Wenbin Ouyang,Yisen Wang,Shaochen Han,Zhejian Jin,Paul Weng
DOI: https://doi.org/10.48550/arXiv.2110.02843
2021-10-06
Abstract:Recent work applying deep reinforcement learning (DRL) to solve traveling salesman problems (TSP) has shown that DRL-based solvers can be fast and competitive with TSP heuristics for small instances, but do not generalize well to larger instances. In this work, we propose a novel approach named MAGIC that includes a deep learning architecture and a DRL training method. Our architecture, which integrates a multilayer perceptron, a graph neural network, and an attention model, defines a stochastic policy that sequentially generates a TSP solution. Our training method includes several innovations: (1) we interleave DRL policy gradient updates with local search (using a new local search technique), (2) we use a novel simple baseline, and (3) we apply curriculum learning. Finally, we empirically demonstrate that MAGIC is superior to other DRL-based methods on random TSP instances, both in terms of performance and generalizability. Moreover, our method compares favorably against TSP heuristics and other state-of-the-art approach in terms of performance and computational time.
Machine Learning,Artificial Intelligence
What problem does this paper attempt to address?
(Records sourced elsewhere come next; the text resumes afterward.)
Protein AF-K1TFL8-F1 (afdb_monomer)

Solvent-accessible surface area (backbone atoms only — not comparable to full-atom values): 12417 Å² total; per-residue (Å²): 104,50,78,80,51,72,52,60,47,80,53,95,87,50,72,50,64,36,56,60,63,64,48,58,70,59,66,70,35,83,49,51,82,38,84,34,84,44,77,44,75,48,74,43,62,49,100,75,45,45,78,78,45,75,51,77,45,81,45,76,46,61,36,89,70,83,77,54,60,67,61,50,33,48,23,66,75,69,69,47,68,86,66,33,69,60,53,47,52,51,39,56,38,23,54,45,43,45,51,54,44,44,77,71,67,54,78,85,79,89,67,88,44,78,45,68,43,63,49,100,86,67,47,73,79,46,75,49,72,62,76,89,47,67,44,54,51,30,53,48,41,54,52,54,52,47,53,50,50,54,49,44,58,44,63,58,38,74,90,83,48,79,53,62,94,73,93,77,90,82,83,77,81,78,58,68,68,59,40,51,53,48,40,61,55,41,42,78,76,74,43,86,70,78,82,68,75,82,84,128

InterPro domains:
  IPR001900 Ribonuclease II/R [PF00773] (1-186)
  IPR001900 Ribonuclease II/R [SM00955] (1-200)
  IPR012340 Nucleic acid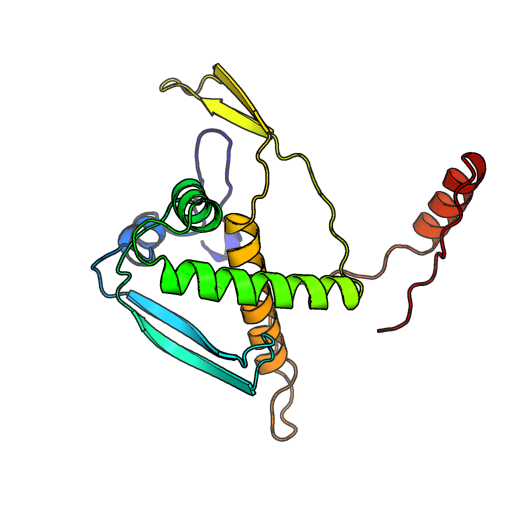-binding, OB-fold [SSF50249] (1-197)
  IPR050180 RNR Ribonuclease [PTHR23355] (1-199)

Structure (mmCIF, N/CA/C/O backbone):
data_AF-K1TFL8-F1
#
_entry.id   AF-K1TFL8-F1
#
loop_
_atom_site.group_PDB
_atom_site.id
_atom_site.type_symbol
_atom_site.label_atom_id
_atom_site.label_alt_id
_atom_site.label_comp_id
_atom_site.label_asym_id
_atom_site.label_entity_id
_atom_site.label_seq_id
_atom_site.pdbx_PDB_ins_code
_atom_site.Cartn_x
_atom_site.Cartn_y
_atom_site.Cartn_z
_atom_site.occupancy
_atom_site.B_iso_or_equiv
_atom_site.auth_seq_id
_atom_site.auth_comp_id
_atom_site.auth_asym_id
_atom_site.auth_atom_id
_atom_site.pdbx_PDB_model_num
ATOM 1 N N . GLU A 1 1 ? 14.981 -17.455 15.017 1.00 85.75 1 GLU A N 1
ATOM 2 C CA . GLU A 1 1 ? 15.727 -16.348 14.376 1.00 85.75 1 GLU A CA 1
ATOM 3 C C . GLU A 1 1 ? 14.820 -15.219 13.884 1.00 85.75 1 GLU A C 1
ATOM 5 O O . GLU A 1 1 ? 14.987 -14.101 14.346 1.00 85.75 1 GLU A O 1
ATOM 10 N N . ALA A 1 2 ? 13.852 -15.468 12.992 1.00 88.75 2 ALA A N 1
ATOM 11 C CA . ALA A 1 2 ? 12.955 -14.406 12.509 1.00 88.75 2 ALA A CA 1
ATOM 12 C C . ALA A 1 2 ? 12.192 -13.706 13.652 1.00 88.75 2 ALA A C 1
ATOM 14 O O . ALA A 1 2 ? 12.175 -12.483 13.720 1.00 88.75 2 ALA A O 1
ATOM 15 N N . GLU A 1 3 ? 11.653 -14.485 14.597 1.00 91.19 3 GLU A N 1
ATOM 16 C CA . GLU A 1 3 ? 10.989 -13.977 15.808 1.00 91.19 3 GLU A CA 1
ATOM 17 C C . GLU A 1 3 ? 11.913 -13.101 16.669 1.00 91.19 3 GLU A C 1
ATOM 19 O O . GLU A 1 3 ? 11.503 -12.037 17.115 1.00 91.19 3 GLU A O 1
ATOM 24 N N . SER A 1 4 ? 13.180 -13.497 16.846 1.00 92.19 4 SER A N 1
ATOM 25 C CA . SER A 1 4 ? 14.150 -12.719 17.628 1.00 92.19 4 SER A CA 1
ATOM 26 C C . SER A 1 4 ? 14.616 -11.446 16.915 1.00 92.19 4 SER A C 1
ATOM 28 O O . SER A 1 4 ? 14.964 -10.480 17.585 1.00 92.19 4 SER A O 1
ATOM 30 N N . ARG A 1 5 ? 14.649 -11.432 15.572 1.00 91.94 5 ARG A N 1
ATOM 31 C CA . ARG A 1 5 ? 15.001 -10.237 14.782 1.00 91.94 5 ARG A CA 1
ATOM 32 C C . ARG A 1 5 ? 13.826 -9.256 14.671 1.00 91.94 5 ARG A C 1
ATOM 34 O O . ARG A 1 5 ? 14.043 -8.050 14.693 1.00 91.94 5 ARG A O 1
ATOM 41 N N . GLY A 1 6 ? 12.593 -9.755 14.546 1.00 92.69 6 GLY A N 1
ATOM 42 C CA . GLY A 1 6 ? 11.344 -8.981 14.516 1.00 92.69 6 GLY A CA 1
ATOM 43 C C . GLY A 1 6 ? 11.093 -8.167 13.237 1.00 92.69 6 GLY A C 1
ATOM 44 O O . GLY A 1 6 ? 9.979 -8.167 12.722 1.00 92.69 6 GLY A O 1
ATOM 45 N N . THR A 1 7 ? 12.111 -7.486 12.703 1.00 93.81 7 THR A N 1
ATOM 46 C CA . THR A 1 7 ? 12.054 -6.706 11.455 1.00 93.81 7 THR A CA 1
ATOM 47 C C . THR A 1 7 ? 13.419 -6.675 10.764 1.00 93.81 7 THR A C 1
ATOM 49 O O . THR A 1 7 ? 14.452 -6.871 11.401 1.00 93.81 7 THR A O 1
ATOM 52 N N . SER A 1 8 ? 13.443 -6.401 9.457 1.00 93.44 8 SER A N 1
ATOM 53 C CA . SER A 1 8 ? 14.685 -6.028 8.770 1.00 93.44 8 SER A CA 1
ATOM 54 C C . SER A 1 8 ? 15.091 -4.617 9.198 1.00 93.44 8 SER A C 1
ATOM 56 O O . SER A 1 8 ? 14.234 -3.733 9.293 1.00 93.44 8 SER A O 1
ATOM 58 N N . VAL A 1 9 ? 16.384 -4.397 9.435 1.00 93.31 9 VAL A N 1
ATOM 59 C CA . VAL A 1 9 ? 16.936 -3.087 9.807 1.00 93.31 9 VAL A CA 1
ATOM 60 C C . VAL A 1 9 ? 17.585 -2.465 8.576 1.00 93.31 9 VAL A C 1
ATOM 62 O O . VAL A 1 9 ? 18.540 -3.014 8.029 1.00 93.31 9 VAL A O 1
ATOM 65 N N . TYR A 1 10 ? 17.048 -1.330 8.135 1.00 89.69 10 TYR A N 1
ATOM 66 C CA . TYR A 1 10 ? 17.565 -0.565 7.002 1.00 89.69 10 TYR A CA 1
ATOM 67 C C . TYR A 1 10 ? 18.528 0.502 7.528 1.00 89.69 10 TYR A C 1
ATOM 69 O O . TYR A 1 10 ? 18.097 1.478 8.142 1.00 89.69 10 TYR A O 1
ATOM 77 N N . LEU A 1 11 ? 19.826 0.278 7.329 1.00 88.31 11 LEU A N 1
ATOM 78 C CA . LEU A 1 11 ? 20.880 1.255 7.588 1.00 88.31 11 LEU A CA 1
ATOM 79 C C . LEU A 1 11 ? 21.113 2.096 6.330 1.00 88.31 11 LEU A C 1
ATOM 81 O O . LEU A 1 11 ? 20.537 1.832 5.274 1.00 88.31 11 LEU A O 1
ATOM 85 N N . VAL A 1 12 ? 21.947 3.128 6.449 1.00 84.31 12 VAL A N 1
ATOM 86 C CA . VAL A 1 12 ? 22.221 4.034 5.326 1.00 84.31 12 VAL A CA 1
ATOM 87 C C . VAL A 1 12 ? 22.937 3.295 4.188 1.00 84.31 12 VAL A C 1
ATOM 89 O O . VAL A 1 12 ? 22.591 3.485 3.029 1.00 84.31 12 VAL A O 1
ATOM 92 N N . ASP A 1 13 ? 23.886 2.418 4.521 1.00 81.75 13 ASP A N 1
ATOM 93 C CA . ASP A 1 13 ? 24.755 1.698 3.582 1.00 81.75 13 ASP A CA 1
ATOM 94 C C . ASP A 1 13 ? 24.292 0.266 3.265 1.00 81.75 13 ASP A C 1
ATOM 96 O O . ASP A 1 13 ? 24.696 -0.307 2.255 1.00 81.75 13 ASP A O 1
ATOM 100 N N . ARG A 1 14 ? 23.477 -0.349 4.130 1.00 83.62 14 ARG A N 1
ATOM 101 C CA . ARG A 1 14 ? 23.113 -1.768 4.008 1.00 83.62 14 ARG A CA 1
ATOM 102 C C . ARG A 1 14 ? 21.771 -2.104 4.644 1.00 83.62 14 ARG A C 1
ATOM 104 O O . ARG A 1 14 ? 21.227 -1.358 5.454 1.00 83.62 14 ARG A O 1
ATOM 111 N N . VAL A 1 15 ? 21.284 -3.306 4.356 1.00 88.38 15 VAL A N 1
ATOM 112 C CA . VAL A 1 15 ? 20.118 -3.891 5.026 1.00 88.38 15 VAL A CA 1
ATOM 113 C C . VAL A 1 15 ? 20.561 -5.107 5.822 1.00 88.38 15 VAL A C 1
ATOM 115 O O . VAL A 1 15 ? 21.233 -5.985 5.292 1.00 88.38 15 VAL A O 1
ATOM 118 N N . VAL A 1 16 ? 20.161 -5.177 7.090 1.00 90.75 16 VAL A N 1
ATOM 119 C CA . VAL A 1 16 ? 20.266 -6.395 7.898 1.00 90.75 16 VAL A CA 1
ATOM 120 C C . VAL A 1 16 ? 18.917 -7.115 7.801 1.00 90.75 16 VAL A C 1
ATOM 122 O O . VAL A 1 16 ? 17.944 -6.658 8.412 1.00 90.75 16 VAL A O 1
ATOM 125 N N . PRO A 1 17 ? 18.797 -8.193 7.003 1.00 91.56 17 PRO A N 1
ATOM 126 C CA . PRO A 1 17 ? 17.501 -8.794 6.714 1.00 91.56 17 PRO A CA 1
ATOM 127 C C . PRO A 1 17 ? 16.968 -9.589 7.912 1.00 91.56 17 PRO A C 1
ATOM 129 O O . PRO A 1 17 ? 17.727 -10.192 8.667 1.00 91.56 17 PRO A O 1
ATOM 132 N N . MET A 1 18 ? 15.648 -9.629 8.094 1.00 94.31 18 MET A N 1
ATOM 133 C CA . MET A 1 18 ? 15.009 -10.468 9.121 1.00 94.31 18 MET A CA 1
ATOM 134 C C . MET A 1 18 ? 15.112 -11.966 8.804 1.00 94.31 18 MET A C 1
ATOM 136 O O . MET A 1 18 ? 15.190 -12.794 9.710 1.00 94.31 18 MET A O 1
ATOM 140 N N . LEU A 1 19 ? 15.068 -12.316 7.519 1.00 92.69 19 LEU A N 1
ATOM 141 C CA . LEU A 1 19 ? 15.135 -13.690 7.030 1.00 92.69 19 LEU A CA 1
ATOM 142 C C . LEU A 1 19 ? 16.472 -13.924 6.311 1.00 92.69 19 LEU A C 1
ATOM 144 O O . LEU A 1 19 ? 17.121 -12.961 5.902 1.00 92.69 19 LEU A O 1
ATOM 148 N N . PRO A 1 20 ? 16.882 -15.189 6.121 1.00 92.06 20 PRO A N 1
ATOM 149 C CA . PRO A 1 20 ? 18.020 -15.528 5.274 1.00 92.06 20 PRO A CA 1
ATOM 150 C C . PRO A 1 20 ? 17.932 -14.880 3.886 1.00 92.06 20 PRO A C 1
ATOM 152 O O . PRO A 1 20 ? 16.863 -14.876 3.271 1.00 92.06 20 PRO A O 1
ATOM 155 N N . GLU A 1 21 ? 19.062 -14.400 3.359 1.00 86.31 21 GLU A N 1
ATOM 156 C CA . GLU A 1 21 ? 19.119 -13.676 2.076 1.00 86.31 21 GLU A CA 1
ATOM 157 C C . GLU A 1 21 ? 18.493 -14.457 0.921 1.00 86.31 21 GLU A C 1
ATOM 159 O O . GLU A 1 21 ? 17.748 -13.892 0.126 1.00 86.31 21 GLU A O 1
ATOM 164 N N . ARG A 1 22 ? 18.705 -15.777 0.881 1.00 88.94 22 ARG A N 1
ATOM 165 C CA . ARG A 1 22 ? 18.109 -16.660 -0.128 1.00 88.94 22 ARG A CA 1
ATOM 166 C C . ARG A 1 22 ? 16.575 -16.613 -0.125 1.00 88.94 22 ARG A C 1
ATOM 168 O O . ARG A 1 22 ? 15.947 -16.647 -1.181 1.00 88.94 22 ARG A O 1
ATOM 175 N N . LEU A 1 23 ? 15.954 -16.507 1.051 1.00 89.62 23 LEU A N 1
ATOM 176 C CA . LEU A 1 23 ? 14.501 -16.362 1.152 1.00 89.62 23 LEU A CA 1
ATOM 177 C C . LEU A 1 23 ? 14.056 -14.958 0.739 1.00 89.62 23 LEU A C 1
ATOM 179 O O . LEU A 1 23 ? 13.123 -14.835 -0.049 1.00 89.62 23 LEU A O 1
ATOM 183 N N . CYS A 1 24 ? 14.731 -13.914 1.224 1.00 85.88 24 CYS A N 1
ATOM 184 C CA . CYS A 1 24 ? 14.382 -12.525 0.915 1.00 85.88 24 CYS A CA 1
ATOM 185 C C . CYS A 1 24 ? 14.534 -12.173 -0.569 1.00 85.88 24 CYS A C 1
ATOM 187 O O . CYS A 1 24 ? 13.635 -11.557 -1.132 1.00 85.88 24 CYS A O 1
ATOM 189 N N . ASN A 1 25 ? 15.655 -12.548 -1.187 1.00 83.06 25 ASN A N 1
ATOM 190 C CA . ASN A 1 25 ? 16.082 -12.001 -2.476 1.00 83.06 25 ASN A CA 1
ATOM 191 C C . ASN A 1 25 ? 15.762 -12.917 -3.662 1.00 83.06 25 ASN A C 1
ATOM 193 O O . ASN A 1 25 ? 15.604 -12.426 -4.780 1.00 83.06 25 ASN A O 1
ATOM 197 N N . GLU A 1 26 ? 15.629 -14.227 -3.435 1.00 83.69 26 GLU A N 1
ATOM 198 C CA . GLU A 1 26 ? 15.388 -15.198 -4.508 1.00 83.69 26 GLU A CA 1
ATOM 199 C C . GLU A 1 26 ? 13.996 -15.821 -4.403 1.00 83.69 26 GLU A C 1
ATOM 201 O O . GLU A 1 26 ? 13.172 -15.671 -5.307 1.00 83.69 26 GLU A O 1
ATOM 206 N N . ILE A 1 27 ? 13.712 -16.509 -3.294 1.00 88.75 27 ILE A N 1
ATOM 207 C CA . ILE A 1 27 ? 12.537 -17.387 -3.200 1.00 88.75 27 ILE A CA 1
ATOM 208 C C . ILE A 1 27 ? 11.247 -16.577 -3.030 1.00 88.75 27 ILE A C 1
ATOM 210 O O . ILE A 1 27 ? 10.306 -16.772 -3.797 1.00 88.75 27 ILE A O 1
ATOM 214 N N . CYS A 1 28 ? 11.204 -15.662 -2.058 1.00 92.50 28 CYS A N 1
ATOM 215 C CA . CYS A 1 28 ? 10.002 -14.886 -1.738 1.00 92.50 28 CYS A CA 1
A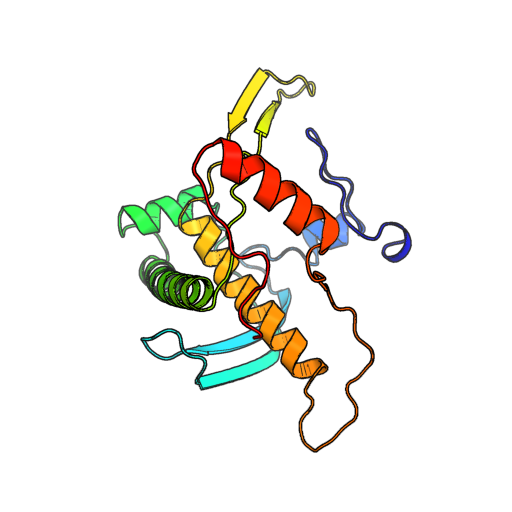TOM 216 C C . CYS A 1 28 ? 9.924 -13.548 -2.488 1.00 92.50 28 CYS A C 1
ATOM 218 O O . CYS A 1 28 ? 8.857 -12.939 -2.527 1.00 92.50 28 CYS A O 1
ATOM 220 N N . SER A 1 29 ? 11.035 -13.079 -3.067 1.00 93.94 29 SER A N 1
ATOM 221 C CA . SER A 1 29 ? 11.047 -11.862 -3.881 1.00 93.94 29 SER A CA 1
ATOM 222 C C . SER A 1 29 ? 10.169 -12.048 -5.116 1.00 93.94 29 SER A C 1
ATOM 224 O O . SER A 1 29 ? 10.331 -13.022 -5.855 1.00 93.94 29 SER A O 1
ATOM 226 N N . LEU A 1 30 ? 9.258 -11.103 -5.361 1.00 96.44 30 LEU A N 1
ATOM 227 C CA . LEU A 1 30 ? 8.335 -11.117 -6.499 1.00 96.44 30 LEU A CA 1
ATOM 228 C C . LEU A 1 30 ? 9.029 -10.652 -7.789 1.00 96.44 30 LEU A C 1
ATOM 230 O O . LEU A 1 30 ? 8.632 -9.666 -8.410 1.00 96.44 30 LEU A O 1
ATOM 234 N N . ARG A 1 31 ? 10.117 -11.339 -8.152 1.00 94.94 31 ARG A N 1
ATOM 235 C CA . ARG A 1 31 ? 10.875 -11.075 -9.379 1.00 94.94 31 ARG A CA 1
ATOM 236 C C . ARG A 1 31 ? 9.989 -11.286 -10.615 1.00 94.94 31 ARG A C 1
ATOM 238 O O . ARG A 1 31 ? 9.105 -12.146 -10.575 1.00 94.94 31 ARG A O 1
ATOM 245 N N . PRO A 1 32 ? 10.201 -10.498 -11.681 1.00 95.69 32 PRO A N 1
ATOM 246 C CA . PRO A 1 32 ? 9.453 -10.666 -12.915 1.00 95.69 32 PRO A CA 1
ATOM 247 C C . PRO A 1 32 ? 9.739 -12.025 -13.564 1.00 95.69 32 PRO A C 1
ATOM 249 O O . PRO A 1 32 ? 10.773 -12.637 -13.301 1.00 95.69 32 PRO A O 1
ATOM 252 N N . ASP A 1 33 ? 8.795 -12.487 -14.382 1.00 95.50 33 ASP A N 1
ATOM 253 C CA . ASP A 1 33 ? 8.889 -13.677 -15.241 1.00 95.50 33 ASP A CA 1
ATOM 254 C C . ASP A 1 33 ? 9.098 -15.022 -14.518 1.00 95.50 33 ASP A C 1
ATOM 256 O O . ASP A 1 33 ? 9.350 -16.051 -15.147 1.00 95.50 33 ASP A O 1
ATOM 260 N N . GLU A 1 34 ? 8.895 -15.045 -13.200 1.00 96.25 34 GLU A N 1
ATOM 261 C CA . GLU A 1 34 ? 8.960 -16.235 -12.352 1.00 96.25 34 GLU A CA 1
ATOM 262 C C . GLU A 1 34 ? 7.627 -16.477 -11.634 1.00 96.25 34 GLU A C 1
ATOM 264 O O . GLU A 1 34 ? 6.999 -15.537 -11.143 1.00 96.25 34 GLU A O 1
ATOM 269 N N . ASP A 1 35 ? 7.221 -17.743 -11.505 1.00 97.56 35 ASP A N 1
ATOM 270 C CA . ASP A 1 35 ? 6.053 -18.099 -10.697 1.00 97.56 35 ASP A CA 1
ATOM 271 C C . ASP A 1 35 ? 6.379 -17.971 -9.203 1.00 97.56 35 ASP A C 1
ATOM 273 O O . ASP A 1 35 ? 7.365 -18.524 -8.703 1.00 97.56 35 ASP A O 1
ATOM 277 N N . LYS A 1 36 ? 5.532 -17.244 -8.471 1.00 97.25 36 LYS A N 1
ATOM 278 C CA . LYS A 1 36 ? 5.686 -16.971 -7.040 1.00 97.25 36 LYS A CA 1
ATOM 279 C C . LYS A 1 36 ? 4.413 -17.314 -6.288 1.00 97.25 36 LYS A C 1
ATOM 281 O O . LYS A 1 36 ? 3.312 -16.947 -6.692 1.00 97.25 36 LYS A O 1
ATOM 286 N N . LEU A 1 37 ? 4.583 -18.004 -5.163 1.00 97.75 37 LEU A N 1
ATOM 287 C CA . LEU A 1 37 ? 3.494 -18.287 -4.236 1.00 97.75 37 LEU A CA 1
ATOM 288 C C . LEU A 1 37 ? 3.169 -17.026 -3.439 1.00 97.75 37 LEU A C 1
ATOM 290 O O . LEU A 1 37 ? 4.047 -16.447 -2.799 1.00 97.75 37 LEU A O 1
ATOM 294 N N . THR A 1 38 ? 1.902 -16.632 -3.437 1.00 98.12 38 THR A N 1
ATOM 295 C CA . THR A 1 38 ? 1.435 -15.424 -2.760 1.00 98.12 38 THR A CA 1
ATOM 296 C C . THR A 1 38 ? 0.199 -15.686 -1.915 1.00 98.12 38 THR A C 1
ATOM 298 O O . THR A 1 38 ? -0.534 -16.659 -2.094 1.00 98.12 38 THR A O 1
ATOM 301 N N . PHE A 1 39 ? -0.039 -14.785 -0.967 1.00 97.56 39 PHE A N 1
ATOM 302 C CA . PHE A 1 39 ? -1.336 -14.635 -0.327 1.00 97.56 39 PHE A CA 1
ATOM 303 C C . PHE A 1 39 ? -1.918 -13.312 -0.820 1.00 97.56 39 PHE A C 1
ATOM 305 O O . PHE A 1 39 ? -1.379 -12.248 -0.522 1.00 97.56 39 PHE A O 1
ATOM 312 N N . SER A 1 40 ? -2.979 -13.377 -1.617 1.00 98.06 40 SER A N 1
ATOM 313 C CA . SER A 1 40 ? -3.564 -12.211 -2.278 1.00 98.06 40 SER A CA 1
ATOM 314 C C . SER A 1 40 ? -4.839 -11.760 -1.581 1.00 98.06 40 SER A C 1
ATOM 316 O O . SER A 1 40 ? -5.657 -12.586 -1.177 1.00 98.06 40 SER A O 1
ATOM 318 N N . CYS A 1 41 ? -5.026 -10.443 -1.507 1.00 98.00 41 CYS A N 1
ATOM 319 C CA . CYS A 1 41 ? -6.327 -9.818 -1.293 1.00 98.00 41 CYS A CA 1
ATOM 320 C C . CYS A 1 41 ? -6.832 -9.326 -2.652 1.00 98.00 41 CYS A C 1
ATOM 322 O O . CYS A 1 41 ? -6.191 -8.477 -3.268 1.00 98.00 41 CYS A O 1
ATOM 324 N N . VAL A 1 42 ? -7.947 -9.876 -3.126 1.00 97.94 42 VAL A N 1
ATOM 325 C CA . VAL A 1 42 ? -8.541 -9.539 -4.424 1.00 97.94 42 VAL A CA 1
ATOM 326 C C . VAL A 1 42 ? -9.817 -8.747 -4.187 1.00 97.94 42 VAL A C 1
ATOM 328 O O . VAL A 1 42 ? -10.646 -9.141 -3.363 1.00 97.94 42 VAL A O 1
ATOM 331 N N . PHE A 1 43 ? -9.967 -7.639 -4.910 1.00 98.06 43 PHE A N 1
ATOM 332 C CA . PHE A 1 43 ? -11.040 -6.668 -4.723 1.00 98.06 43 PHE A CA 1
ATOM 333 C C . PHE A 1 43 ? -11.821 -6.451 -6.014 1.00 98.06 43 PHE A C 1
ATOM 335 O O . PHE A 1 43 ? -11.239 -6.313 -7.085 1.00 98.06 43 PHE A O 1
ATOM 342 N N . GLU A 1 44 ? -13.139 -6.357 -5.885 1.00 98.06 44 GLU A N 1
ATOM 343 C CA . GLU A 1 44 ? -14.036 -5.834 -6.911 1.00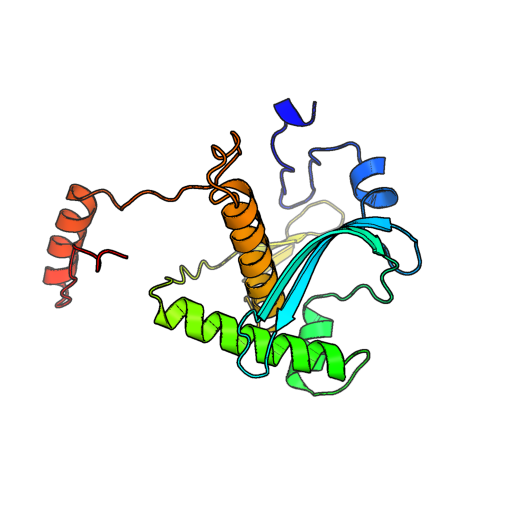 98.06 44 GLU A CA 1
ATOM 344 C C . GLU A 1 44 ? -14.411 -4.409 -6.493 1.00 98.06 44 GLU A C 1
ATOM 346 O O . GLU A 1 44 ? -15.125 -4.214 -5.506 1.00 98.06 44 GLU A O 1
ATOM 351 N N . LEU A 1 45 ? -13.870 -3.415 -7.198 1.00 97.25 45 LEU A N 1
ATOM 352 C CA . LEU A 1 45 ? -14.121 -1.994 -6.958 1.00 97.25 45 LEU A CA 1
ATOM 353 C C . LEU A 1 45 ? -15.032 -1.447 -8.059 1.00 97.25 45 LEU A C 1
ATOM 355 O O . LEU A 1 45 ? -14.843 -1.763 -9.231 1.00 97.25 45 LEU A O 1
ATOM 359 N N . ASN A 1 46 ? -15.996 -0.602 -7.695 1.00 97.19 46 ASN A N 1
ATOM 360 C CA . ASN A 1 46 ? -16.731 0.186 -8.686 1.00 97.19 46 ASN A CA 1
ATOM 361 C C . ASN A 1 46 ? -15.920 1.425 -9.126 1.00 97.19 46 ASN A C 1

The problem that this paper attempts to solve is that when using deep reinforcement learning (DRL) to solve the Traveling Salesman Problem (TSP), although existing DRL solvers perform well and are fast on small - scale instances, they have poor generalization ability when dealing with large - scale instances. Specifically, the paper points out that although DRL methods can quickly generate paths close to the optimal solution in small - scale TSP instances, when the instance scale increases, the performance of these methods drops significantly and they cannot effectively generalize to larger problem scales. To overcome this challenge, the authors propose a new DRL method called MAGIC (Multilayer Perceptron, Attention, Graph Neural Network, Interleaved local search, and Curriculum Learning). MAGIC improves the performance and generalization ability of DRL solvers through the following innovations: 1. **Model Architecture**: MAGIC adopts a deep - learning architecture that combines a Multilayer Perceptron (MLP), a Graph Neural Network (GNN), and an Attention Mechanism (Attention Model) to define a stochastic policy that can generate TSP solutions sequentially. 2. **Training Method**: - **Alternating Policy Gradient Updates and Local Search**: During the training process, MAGIC alternates DRL policy - gradient updates and local search, where the local search uses a new technique. - **Simple Baseline**: A novel simple baseline - the Policy Rollout Baseline - is used to reduce the variance of policy - gradient estimates. - **Curriculum Learning**: Curriculum Learning is applied to assist the training process and improve the model's generalization ability. 3. **Experimental Verification**: Through a large number of experiments, the paper shows that MAGIC outperforms other DRL - based methods on randomly generated TSP instances, not only in performance but also in generalization ability. In addition, MAGIC is also competitive in performance and computation time compared with traditional TSP heuristic algorithms and other state - of - the - art methods. In summary, the main goal of this paper is to improve the generalization ability and overall performance of DRL - based TSP solvers on large - scale instances by proposing the MAGIC method.